For starters, Kondel wasn’t sure the judges really meant her when they announced that Miss Clark County was this year’s winner. That’s because of slightly wonky Miss Washington rules that don’t let you reign over the same county twice in a row; after winning Miss Clark County in 2017, Kondel had to go at-large, and wound up Miss Rainier and runner-up for Miss Washington in 2018.

This year, Kondel said, it took her a moment to remember that Miss Clark County meant her — and she’d really taken top honors this time.

“I felt so blessed and loved by all the sisters standing there,” she said.

That was extra nice to feel, she added, because her sash went on upside-down and her crown faced backwards at first. “It was all pretty hilarious,” as you can see from the photos of her sisters struggling to set those royal accessories right while the good-spirited Kondel cracks up.

Now, the 21-year-old plans to get serious with a busy schedule of personal appearances to talk about the perils of addiction — and maybe add a little fancy footwork, too.
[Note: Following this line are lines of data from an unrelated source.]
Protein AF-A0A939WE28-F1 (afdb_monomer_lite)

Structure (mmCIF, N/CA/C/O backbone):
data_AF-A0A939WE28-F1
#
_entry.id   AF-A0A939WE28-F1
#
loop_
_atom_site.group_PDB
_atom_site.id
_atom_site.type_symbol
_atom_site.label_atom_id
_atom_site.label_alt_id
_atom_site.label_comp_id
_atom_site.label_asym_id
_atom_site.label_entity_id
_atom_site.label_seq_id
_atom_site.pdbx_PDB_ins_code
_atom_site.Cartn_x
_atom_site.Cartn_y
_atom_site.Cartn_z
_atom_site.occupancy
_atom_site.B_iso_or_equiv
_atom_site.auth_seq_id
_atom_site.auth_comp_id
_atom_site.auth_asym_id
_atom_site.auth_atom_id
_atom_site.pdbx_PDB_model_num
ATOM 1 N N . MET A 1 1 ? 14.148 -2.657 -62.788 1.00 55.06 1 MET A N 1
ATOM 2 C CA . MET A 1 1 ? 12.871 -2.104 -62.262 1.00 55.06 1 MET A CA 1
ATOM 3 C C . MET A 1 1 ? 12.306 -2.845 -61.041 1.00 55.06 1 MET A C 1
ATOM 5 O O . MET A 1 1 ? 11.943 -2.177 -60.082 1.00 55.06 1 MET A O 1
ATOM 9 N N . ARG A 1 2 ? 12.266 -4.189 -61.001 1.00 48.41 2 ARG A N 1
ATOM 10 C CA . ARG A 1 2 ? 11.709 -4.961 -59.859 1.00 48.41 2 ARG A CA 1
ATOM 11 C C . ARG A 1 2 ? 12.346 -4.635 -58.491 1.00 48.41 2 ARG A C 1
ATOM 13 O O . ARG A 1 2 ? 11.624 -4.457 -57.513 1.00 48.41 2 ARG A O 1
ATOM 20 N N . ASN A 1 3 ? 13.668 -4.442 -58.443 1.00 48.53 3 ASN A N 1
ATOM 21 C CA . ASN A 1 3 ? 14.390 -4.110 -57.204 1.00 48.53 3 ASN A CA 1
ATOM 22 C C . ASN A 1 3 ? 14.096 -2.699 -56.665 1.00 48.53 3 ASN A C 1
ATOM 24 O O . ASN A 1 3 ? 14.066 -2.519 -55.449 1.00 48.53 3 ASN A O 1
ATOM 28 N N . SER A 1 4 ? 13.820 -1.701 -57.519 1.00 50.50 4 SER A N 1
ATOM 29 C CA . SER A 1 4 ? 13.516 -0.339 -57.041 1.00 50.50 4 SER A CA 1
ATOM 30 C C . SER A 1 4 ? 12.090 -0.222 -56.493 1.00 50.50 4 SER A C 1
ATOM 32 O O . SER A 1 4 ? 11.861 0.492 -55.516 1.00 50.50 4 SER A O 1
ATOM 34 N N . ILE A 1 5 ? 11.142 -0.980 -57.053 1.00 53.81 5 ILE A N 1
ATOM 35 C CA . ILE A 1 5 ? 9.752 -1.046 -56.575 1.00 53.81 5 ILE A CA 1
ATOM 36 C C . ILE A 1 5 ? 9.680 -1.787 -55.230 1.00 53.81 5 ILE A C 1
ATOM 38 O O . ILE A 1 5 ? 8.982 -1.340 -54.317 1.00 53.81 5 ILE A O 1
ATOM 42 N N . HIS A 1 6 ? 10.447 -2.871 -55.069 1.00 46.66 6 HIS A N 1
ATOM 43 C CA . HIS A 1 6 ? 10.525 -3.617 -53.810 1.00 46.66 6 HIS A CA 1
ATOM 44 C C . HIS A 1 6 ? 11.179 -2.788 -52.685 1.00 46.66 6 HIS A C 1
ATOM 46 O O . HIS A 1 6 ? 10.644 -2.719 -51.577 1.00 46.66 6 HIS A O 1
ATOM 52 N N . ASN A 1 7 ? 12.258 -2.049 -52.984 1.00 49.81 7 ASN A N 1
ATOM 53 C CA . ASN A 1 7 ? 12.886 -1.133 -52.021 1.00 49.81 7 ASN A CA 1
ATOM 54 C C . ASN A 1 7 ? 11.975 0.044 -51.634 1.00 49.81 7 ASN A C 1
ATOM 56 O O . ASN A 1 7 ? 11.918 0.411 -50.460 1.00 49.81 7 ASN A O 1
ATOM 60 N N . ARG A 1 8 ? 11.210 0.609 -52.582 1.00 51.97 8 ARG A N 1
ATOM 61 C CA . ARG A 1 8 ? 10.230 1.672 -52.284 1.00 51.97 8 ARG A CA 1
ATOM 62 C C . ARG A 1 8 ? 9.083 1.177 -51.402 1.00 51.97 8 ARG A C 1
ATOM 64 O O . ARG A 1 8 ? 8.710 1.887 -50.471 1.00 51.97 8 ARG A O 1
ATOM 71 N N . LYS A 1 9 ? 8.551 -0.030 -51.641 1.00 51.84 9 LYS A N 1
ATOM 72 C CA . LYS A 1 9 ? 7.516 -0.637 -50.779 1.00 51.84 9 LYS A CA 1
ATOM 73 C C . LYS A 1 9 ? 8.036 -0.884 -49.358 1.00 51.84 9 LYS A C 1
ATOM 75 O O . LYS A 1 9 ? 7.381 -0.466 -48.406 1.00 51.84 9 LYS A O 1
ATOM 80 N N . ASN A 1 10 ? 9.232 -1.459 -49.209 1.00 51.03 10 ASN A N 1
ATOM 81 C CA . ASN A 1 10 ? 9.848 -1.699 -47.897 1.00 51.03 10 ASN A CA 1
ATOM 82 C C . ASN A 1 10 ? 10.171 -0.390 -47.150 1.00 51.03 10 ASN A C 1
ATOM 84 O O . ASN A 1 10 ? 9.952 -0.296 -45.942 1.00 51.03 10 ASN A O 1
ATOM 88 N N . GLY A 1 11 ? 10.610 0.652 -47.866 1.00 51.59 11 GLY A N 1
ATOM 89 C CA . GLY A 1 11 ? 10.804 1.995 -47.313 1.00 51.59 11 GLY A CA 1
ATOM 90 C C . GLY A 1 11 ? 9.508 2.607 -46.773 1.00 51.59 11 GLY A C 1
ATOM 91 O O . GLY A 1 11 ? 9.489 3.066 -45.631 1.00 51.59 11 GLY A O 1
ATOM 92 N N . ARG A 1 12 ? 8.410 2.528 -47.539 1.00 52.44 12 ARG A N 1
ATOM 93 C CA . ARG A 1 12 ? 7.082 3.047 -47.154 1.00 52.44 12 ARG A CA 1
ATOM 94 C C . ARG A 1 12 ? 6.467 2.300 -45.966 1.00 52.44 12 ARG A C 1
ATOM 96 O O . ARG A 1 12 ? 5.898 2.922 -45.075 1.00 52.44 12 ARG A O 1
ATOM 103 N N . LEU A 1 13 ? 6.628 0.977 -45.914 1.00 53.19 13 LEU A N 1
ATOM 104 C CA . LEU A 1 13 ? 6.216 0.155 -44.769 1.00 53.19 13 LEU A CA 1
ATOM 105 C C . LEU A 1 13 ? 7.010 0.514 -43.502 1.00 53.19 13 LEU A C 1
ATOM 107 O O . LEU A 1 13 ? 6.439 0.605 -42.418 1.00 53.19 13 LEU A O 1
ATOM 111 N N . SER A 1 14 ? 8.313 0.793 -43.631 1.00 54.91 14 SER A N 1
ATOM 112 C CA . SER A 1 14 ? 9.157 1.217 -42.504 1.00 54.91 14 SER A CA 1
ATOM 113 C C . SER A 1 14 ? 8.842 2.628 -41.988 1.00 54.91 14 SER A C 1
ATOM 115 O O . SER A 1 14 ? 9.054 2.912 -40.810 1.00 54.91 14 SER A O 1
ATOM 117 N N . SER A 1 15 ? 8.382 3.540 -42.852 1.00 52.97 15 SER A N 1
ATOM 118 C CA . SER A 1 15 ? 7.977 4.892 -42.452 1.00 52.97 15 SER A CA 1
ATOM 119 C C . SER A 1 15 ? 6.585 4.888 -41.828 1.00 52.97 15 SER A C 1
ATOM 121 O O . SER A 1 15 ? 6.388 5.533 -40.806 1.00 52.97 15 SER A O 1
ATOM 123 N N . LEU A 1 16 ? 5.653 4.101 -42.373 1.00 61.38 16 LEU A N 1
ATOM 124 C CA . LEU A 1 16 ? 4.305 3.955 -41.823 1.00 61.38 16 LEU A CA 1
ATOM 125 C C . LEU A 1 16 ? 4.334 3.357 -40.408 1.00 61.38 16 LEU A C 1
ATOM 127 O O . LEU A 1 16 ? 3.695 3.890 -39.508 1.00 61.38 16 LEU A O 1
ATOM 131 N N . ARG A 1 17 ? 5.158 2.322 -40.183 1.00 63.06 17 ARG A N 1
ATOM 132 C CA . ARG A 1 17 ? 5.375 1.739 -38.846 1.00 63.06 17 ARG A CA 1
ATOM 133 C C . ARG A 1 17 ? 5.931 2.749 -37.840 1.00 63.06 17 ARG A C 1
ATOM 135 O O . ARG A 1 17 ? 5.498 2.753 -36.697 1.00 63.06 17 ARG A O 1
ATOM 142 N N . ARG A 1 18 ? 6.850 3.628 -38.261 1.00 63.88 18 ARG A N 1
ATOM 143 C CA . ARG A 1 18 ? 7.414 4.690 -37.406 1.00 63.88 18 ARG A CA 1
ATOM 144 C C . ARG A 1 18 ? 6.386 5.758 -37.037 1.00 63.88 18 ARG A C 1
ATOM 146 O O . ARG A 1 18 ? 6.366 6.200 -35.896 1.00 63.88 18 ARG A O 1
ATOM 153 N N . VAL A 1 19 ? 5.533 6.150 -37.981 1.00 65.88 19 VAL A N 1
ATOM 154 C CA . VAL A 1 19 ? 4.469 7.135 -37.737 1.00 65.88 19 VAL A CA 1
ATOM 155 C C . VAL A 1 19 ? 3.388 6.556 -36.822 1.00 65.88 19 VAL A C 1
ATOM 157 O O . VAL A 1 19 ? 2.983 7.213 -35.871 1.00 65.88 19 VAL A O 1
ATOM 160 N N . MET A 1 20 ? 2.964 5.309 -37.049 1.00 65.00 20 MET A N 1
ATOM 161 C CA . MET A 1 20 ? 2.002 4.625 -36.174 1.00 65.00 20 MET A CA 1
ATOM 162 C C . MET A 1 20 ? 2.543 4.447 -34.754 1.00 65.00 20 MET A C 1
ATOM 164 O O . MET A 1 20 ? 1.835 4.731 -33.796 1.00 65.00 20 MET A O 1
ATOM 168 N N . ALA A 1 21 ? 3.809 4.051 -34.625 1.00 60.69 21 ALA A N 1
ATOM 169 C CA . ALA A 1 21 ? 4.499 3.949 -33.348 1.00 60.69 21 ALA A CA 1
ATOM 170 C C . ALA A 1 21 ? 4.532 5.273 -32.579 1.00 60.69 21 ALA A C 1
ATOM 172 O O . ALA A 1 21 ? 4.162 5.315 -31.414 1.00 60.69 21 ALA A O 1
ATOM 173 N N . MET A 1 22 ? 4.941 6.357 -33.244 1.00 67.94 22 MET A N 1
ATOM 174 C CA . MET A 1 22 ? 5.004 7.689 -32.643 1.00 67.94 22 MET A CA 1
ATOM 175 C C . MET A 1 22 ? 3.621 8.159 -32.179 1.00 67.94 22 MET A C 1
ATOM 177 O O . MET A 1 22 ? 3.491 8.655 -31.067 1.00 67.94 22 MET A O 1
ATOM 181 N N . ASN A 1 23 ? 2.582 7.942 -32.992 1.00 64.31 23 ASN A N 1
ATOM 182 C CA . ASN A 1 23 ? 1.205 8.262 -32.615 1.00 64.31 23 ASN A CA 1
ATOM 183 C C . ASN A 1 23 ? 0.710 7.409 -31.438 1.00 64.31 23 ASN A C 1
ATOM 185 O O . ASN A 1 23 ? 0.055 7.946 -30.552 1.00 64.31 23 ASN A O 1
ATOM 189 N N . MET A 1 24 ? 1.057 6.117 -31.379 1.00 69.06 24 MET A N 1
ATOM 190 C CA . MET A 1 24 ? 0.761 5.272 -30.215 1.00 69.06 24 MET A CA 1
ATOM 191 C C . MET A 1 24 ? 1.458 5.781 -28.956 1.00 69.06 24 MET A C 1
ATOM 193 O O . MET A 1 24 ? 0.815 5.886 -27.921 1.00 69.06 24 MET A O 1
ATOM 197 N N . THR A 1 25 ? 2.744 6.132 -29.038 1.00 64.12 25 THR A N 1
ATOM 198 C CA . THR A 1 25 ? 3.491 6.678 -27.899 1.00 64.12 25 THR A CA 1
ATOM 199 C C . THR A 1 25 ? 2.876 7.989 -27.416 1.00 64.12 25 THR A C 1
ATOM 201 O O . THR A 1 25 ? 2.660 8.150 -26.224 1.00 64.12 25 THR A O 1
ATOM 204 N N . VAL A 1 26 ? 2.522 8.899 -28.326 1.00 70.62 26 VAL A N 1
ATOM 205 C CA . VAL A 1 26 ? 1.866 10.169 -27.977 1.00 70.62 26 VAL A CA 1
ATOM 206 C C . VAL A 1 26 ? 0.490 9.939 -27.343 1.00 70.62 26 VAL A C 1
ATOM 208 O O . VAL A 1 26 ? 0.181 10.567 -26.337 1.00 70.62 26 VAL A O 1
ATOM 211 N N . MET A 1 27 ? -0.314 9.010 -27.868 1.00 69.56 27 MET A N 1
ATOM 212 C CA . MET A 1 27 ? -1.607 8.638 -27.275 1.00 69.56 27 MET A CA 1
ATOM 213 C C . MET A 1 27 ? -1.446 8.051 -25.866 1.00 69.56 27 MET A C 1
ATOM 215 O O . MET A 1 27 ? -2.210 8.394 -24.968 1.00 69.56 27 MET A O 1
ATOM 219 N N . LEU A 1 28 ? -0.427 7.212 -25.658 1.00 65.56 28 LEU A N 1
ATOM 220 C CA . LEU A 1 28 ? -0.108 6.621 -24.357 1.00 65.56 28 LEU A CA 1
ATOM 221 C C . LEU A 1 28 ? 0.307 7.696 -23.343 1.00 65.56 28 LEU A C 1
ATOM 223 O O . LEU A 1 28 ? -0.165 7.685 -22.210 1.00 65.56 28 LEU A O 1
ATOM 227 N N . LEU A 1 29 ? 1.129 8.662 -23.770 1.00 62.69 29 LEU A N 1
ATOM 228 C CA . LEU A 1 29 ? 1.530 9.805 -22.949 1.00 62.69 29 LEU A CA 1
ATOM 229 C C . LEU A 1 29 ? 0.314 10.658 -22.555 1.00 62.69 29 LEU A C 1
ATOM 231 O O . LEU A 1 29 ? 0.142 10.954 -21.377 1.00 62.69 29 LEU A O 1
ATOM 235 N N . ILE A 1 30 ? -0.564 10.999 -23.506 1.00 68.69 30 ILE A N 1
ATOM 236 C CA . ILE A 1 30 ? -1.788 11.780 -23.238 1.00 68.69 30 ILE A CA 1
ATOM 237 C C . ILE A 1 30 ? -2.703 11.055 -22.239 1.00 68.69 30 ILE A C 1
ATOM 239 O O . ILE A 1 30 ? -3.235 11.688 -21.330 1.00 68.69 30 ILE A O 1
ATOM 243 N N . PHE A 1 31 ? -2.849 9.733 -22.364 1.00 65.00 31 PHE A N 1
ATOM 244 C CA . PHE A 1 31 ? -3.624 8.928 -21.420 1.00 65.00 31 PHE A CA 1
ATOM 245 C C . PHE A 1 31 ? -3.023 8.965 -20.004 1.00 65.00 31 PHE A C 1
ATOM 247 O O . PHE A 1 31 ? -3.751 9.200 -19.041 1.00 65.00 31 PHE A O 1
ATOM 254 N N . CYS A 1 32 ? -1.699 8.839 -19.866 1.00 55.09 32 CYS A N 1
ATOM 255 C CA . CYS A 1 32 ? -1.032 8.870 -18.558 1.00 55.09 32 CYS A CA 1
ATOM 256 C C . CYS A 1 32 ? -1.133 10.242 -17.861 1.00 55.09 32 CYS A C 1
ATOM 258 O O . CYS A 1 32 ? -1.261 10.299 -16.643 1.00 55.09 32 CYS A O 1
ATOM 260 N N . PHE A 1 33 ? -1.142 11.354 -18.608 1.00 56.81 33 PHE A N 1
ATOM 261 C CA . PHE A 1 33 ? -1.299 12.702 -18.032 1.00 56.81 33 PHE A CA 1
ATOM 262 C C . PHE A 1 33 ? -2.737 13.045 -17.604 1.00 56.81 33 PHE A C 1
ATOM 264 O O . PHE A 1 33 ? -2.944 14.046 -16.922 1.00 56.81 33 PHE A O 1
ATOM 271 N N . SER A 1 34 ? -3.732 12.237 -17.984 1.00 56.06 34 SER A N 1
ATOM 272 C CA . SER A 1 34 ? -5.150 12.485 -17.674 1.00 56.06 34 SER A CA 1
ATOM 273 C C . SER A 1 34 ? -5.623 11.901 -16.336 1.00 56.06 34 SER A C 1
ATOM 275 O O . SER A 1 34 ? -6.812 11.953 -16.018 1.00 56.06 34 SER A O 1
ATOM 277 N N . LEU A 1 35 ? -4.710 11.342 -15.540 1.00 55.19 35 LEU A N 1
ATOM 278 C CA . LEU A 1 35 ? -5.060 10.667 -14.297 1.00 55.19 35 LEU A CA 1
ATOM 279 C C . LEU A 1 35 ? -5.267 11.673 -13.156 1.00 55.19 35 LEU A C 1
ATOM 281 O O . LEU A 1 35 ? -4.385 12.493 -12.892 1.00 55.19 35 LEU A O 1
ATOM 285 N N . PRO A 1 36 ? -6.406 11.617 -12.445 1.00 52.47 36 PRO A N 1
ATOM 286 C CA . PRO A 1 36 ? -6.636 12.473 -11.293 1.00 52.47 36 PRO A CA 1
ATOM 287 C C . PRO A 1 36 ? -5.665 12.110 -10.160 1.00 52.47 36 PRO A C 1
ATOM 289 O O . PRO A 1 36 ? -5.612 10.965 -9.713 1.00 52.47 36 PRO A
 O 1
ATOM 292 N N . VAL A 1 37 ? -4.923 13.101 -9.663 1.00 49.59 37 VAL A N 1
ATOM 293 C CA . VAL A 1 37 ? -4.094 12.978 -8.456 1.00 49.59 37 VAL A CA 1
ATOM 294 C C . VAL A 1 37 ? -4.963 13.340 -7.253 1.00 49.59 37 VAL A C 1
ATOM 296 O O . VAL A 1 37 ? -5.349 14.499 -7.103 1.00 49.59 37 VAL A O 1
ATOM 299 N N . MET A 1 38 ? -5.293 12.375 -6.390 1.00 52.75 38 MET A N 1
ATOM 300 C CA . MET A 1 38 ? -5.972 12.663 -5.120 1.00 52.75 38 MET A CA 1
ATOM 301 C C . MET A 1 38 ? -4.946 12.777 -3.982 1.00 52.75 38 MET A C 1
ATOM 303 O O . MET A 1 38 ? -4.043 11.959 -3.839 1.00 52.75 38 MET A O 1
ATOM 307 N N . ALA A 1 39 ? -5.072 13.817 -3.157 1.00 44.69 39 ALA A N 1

Kondel’s featured pageant talent is tap dancing, something she’s been loving to do since she started studying with her dancing mother at age 3, she said, and something she still studies in the dance department at Brigham Young University in Utah. She is a pre-med major and headed into her senior year — but she will be taking a year off in order to travel the state as Miss Washington.
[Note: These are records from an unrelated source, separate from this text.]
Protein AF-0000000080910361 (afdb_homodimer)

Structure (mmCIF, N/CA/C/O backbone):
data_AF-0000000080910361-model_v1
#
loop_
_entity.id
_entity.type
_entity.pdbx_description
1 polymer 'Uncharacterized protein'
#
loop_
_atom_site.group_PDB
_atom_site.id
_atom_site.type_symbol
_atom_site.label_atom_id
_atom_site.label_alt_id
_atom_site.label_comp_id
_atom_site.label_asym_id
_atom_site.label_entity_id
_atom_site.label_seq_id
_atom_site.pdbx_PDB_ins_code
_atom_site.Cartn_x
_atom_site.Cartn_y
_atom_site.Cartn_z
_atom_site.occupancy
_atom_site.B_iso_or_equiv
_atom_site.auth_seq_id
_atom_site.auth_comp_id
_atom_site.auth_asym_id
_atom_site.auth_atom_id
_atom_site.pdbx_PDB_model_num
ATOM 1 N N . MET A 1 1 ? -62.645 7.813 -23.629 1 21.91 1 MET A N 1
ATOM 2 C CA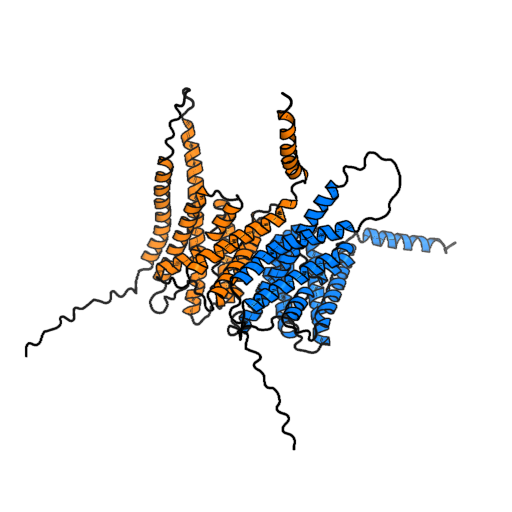 . MET A 1 1 ? -61.811 6.639 -23.39 1 21.91 1 MET A CA 1
ATOM 3 C C . MET A 1 1 ? -60.505 6.731 -24.172 1 21.91 1 MET A C 1
ATOM 5 O O . MET A 1 1 ? -60.281 5.962 -25.109 1 21.91 1 MET A O 1
ATOM 9 N N . TYR A 1 2 ? -59.94 7.855 -24.501 1 25.72 2 TYR A N 1
ATOM 10 C CA . TYR A 1 2 ? -58.836 8.297 -25.346 1 25.72 2 TYR A CA 1
ATOM 11 C C . TYR A 1 2 ? -57.512 7.72 -24.86 1 25.72 2 TYR A C 1
ATOM 13 O O . TYR A 1 2 ? -57.178 7.827 -23.677 1 25.72 2 TYR A O 1
ATOM 21 N N . HIS A 1 3 ? -57.055 6.584 -25.551 1 23.71 3 HIS A N 1
ATOM 22 C CA . HIS A 1 3 ? -55.881 5.729 -25.415 1 23.71 3 HIS A CA 1
ATOM 23 C C . HIS A 1 3 ? -54.594 6.53 -25.582 1 23.71 3 HIS A C 1
ATOM 25 O O . HIS A 1 3 ? -54.328 7.068 -26.659 1 23.71 3 HIS A O 1
ATOM 31 N N . VAL A 1 4 ? -54.229 7.387 -24.671 1 27.18 4 VAL A N 1
ATOM 32 C CA . VAL A 1 4 ? -53.016 8.197 -24.727 1 27.18 4 VAL A CA 1
ATOM 33 C C . VAL A 1 4 ? -51.799 7.294 -24.918 1 27.18 4 VAL A C 1
ATOM 35 O O . VAL A 1 4 ? -51.576 6.369 -24.133 1 27.18 4 VAL A O 1
ATOM 38 N N . HIS A 1 5 ? -51.392 7.026 -26.185 1 22.8 5 HIS A N 1
ATOM 39 C CA . HIS A 1 5 ? -50.26 6.271 -26.709 1 22.8 5 HIS A CA 1
ATOM 40 C C . HIS A 1 5 ? -48.951 6.729 -26.076 1 22.8 5 HIS A C 1
ATOM 42 O O . HIS A 1 5 ? -48.609 7.913 -26.134 1 22.8 5 HIS A O 1
ATOM 48 N N . HIS A 1 6 ? -48.589 6.237 -24.859 1 23.97 6 HIS A N 1
ATOM 49 C CA . HIS A 1 6 ? -47.377 6.524 -24.099 1 23.97 6 HIS A CA 1
ATOM 50 C C . HIS A 1 6 ? -46.128 6.223 -24.921 1 23.97 6 HIS A C 1
ATOM 52 O O . HIS A 1 6 ? -46.021 5.155 -25.527 1 23.97 6 HIS A O 1
ATOM 58 N N . PRO A 1 7 ? -45.487 7.226 -25.574 1 22.81 7 PRO A N 1
ATOM 59 C CA . PRO A 1 7 ? -44.303 7.033 -26.414 1 22.81 7 PRO A CA 1
ATOM 60 C C . PRO A 1 7 ? -43.182 6.288 -25.692 1 22.81 7 PRO A C 1
ATOM 62 O O . PRO A 1 7 ? -42.742 6.714 -24.621 1 22.81 7 PRO A O 1
ATOM 65 N N . ASN A 1 8 ? -43.146 4.949 -25.57 1 20.62 8 ASN A N 1
ATOM 66 C CA . ASN A 1 8 ? -42.141 4.018 -25.068 1 20.62 8 ASN A CA 1
ATOM 67 C C . ASN A 1 8 ? -40.802 4.202 -25.777 1 20.62 8 ASN A C 1
ATOM 69 O O . ASN A 1 8 ? -40.38 3.34 -26.55 1 20.62 8 ASN A O 1
ATOM 73 N N . ARG A 1 9 ? -40.449 5.288 -26.442 1 20.36 9 ARG A N 1
ATOM 74 C CA . ARG A 1 9 ? -39.291 5.191 -27.325 1 20.36 9 ARG A CA 1
ATOM 75 C C . ARG A 1 9 ? -38.104 4.561 -26.605 1 20.36 9 ARG A C 1
ATOM 77 O O . ARG A 1 9 ? -38.042 4.57 -25.373 1 20.36 9 ARG A O 1
ATOM 84 N N . VAL A 1 10 ? -36.934 4.037 -27.392 1 19.71 10 VAL A N 1
ATOM 85 C CA . VAL A 1 10 ? -35.756 3.19 -27.546 1 19.71 10 VAL A CA 1
ATOM 86 C C . VAL A 1 10 ? -34.599 3.76 -26.728 1 19.71 10 VAL A C 1
ATOM 88 O O . VAL A 1 10 ? -33.986 4.756 -27.119 1 19.71 10 VAL A O 1
ATOM 91 N N . ILE A 1 11 ? -34.691 4.286 -25.534 1 21.1 11 ILE A N 1
ATOM 92 C CA . ILE A 1 11 ? -33.398 4.694 -24.993 1 21.1 11 ILE A CA 1
ATOM 93 C C . ILE A 1 11 ? -32.426 3.517 -25.036 1 21.1 11 ILE A C 1
ATOM 95 O O . ILE A 1 11 ? -32.639 2.504 -24.366 1 21.1 11 ILE A O 1
ATOM 99 N N . ARG A 1 12 ? -31.758 3.255 -26.181 1 21.7 12 ARG A N 1
ATOM 100 C CA . ARG A 1 12 ? -30.695 2.307 -26.5 1 21.7 12 ARG A CA 1
ATOM 101 C C . ARG A 1 12 ? -29.666 2.239 -25.377 1 21.7 12 ARG A C 1
ATOM 103 O O . ARG A 1 12 ? -29.325 3.261 -24.777 1 21.7 12 ARG A O 1
ATOM 110 N N . TYR A 1 13 ? -29.491 1.09 -24.728 1 23.91 13 TYR A N 1
ATOM 111 C CA . TYR A 1 13 ? -28.636 0.403 -23.767 1 23.91 13 TYR A CA 1
ATOM 112 C C . TYR A 1 13 ? -27.164 0.661 -24.065 1 23.91 13 TYR A C 1
ATOM 114 O O . TYR A 1 13 ? -26.621 0.139 -25.041 1 23.91 13 TYR A O 1
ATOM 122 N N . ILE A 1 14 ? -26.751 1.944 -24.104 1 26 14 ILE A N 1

Kondel’s public project, or “social impact initiative,” is speaking out against addiction. “Be Smart, Don’t Start” is her project title, and that’s the message she’ll be delivering around the state, using videos and other content developed by Educational Service District 113, located in Tumwater.

Her motivation for that comes from her family history, she said. Her great-grandfather was “lost to drinking and driving” when her grandfather was just 15, she said, and he struggled with alcoholism his whole life. Both of her maternal great-grandparents were heavy smokers who died too young of lung cancer, she said.

“You can see how people’s lives and later generations are affected by their choices,” Kondel said. “You can see how addiction has affected my family.”

Across her years of participation, Kondel said, she’s won around $20,000 in scholarship money, allowing her to attend college debt-free. Now she’s headed for the Miss America pageant in September in Atlantic City, N.J.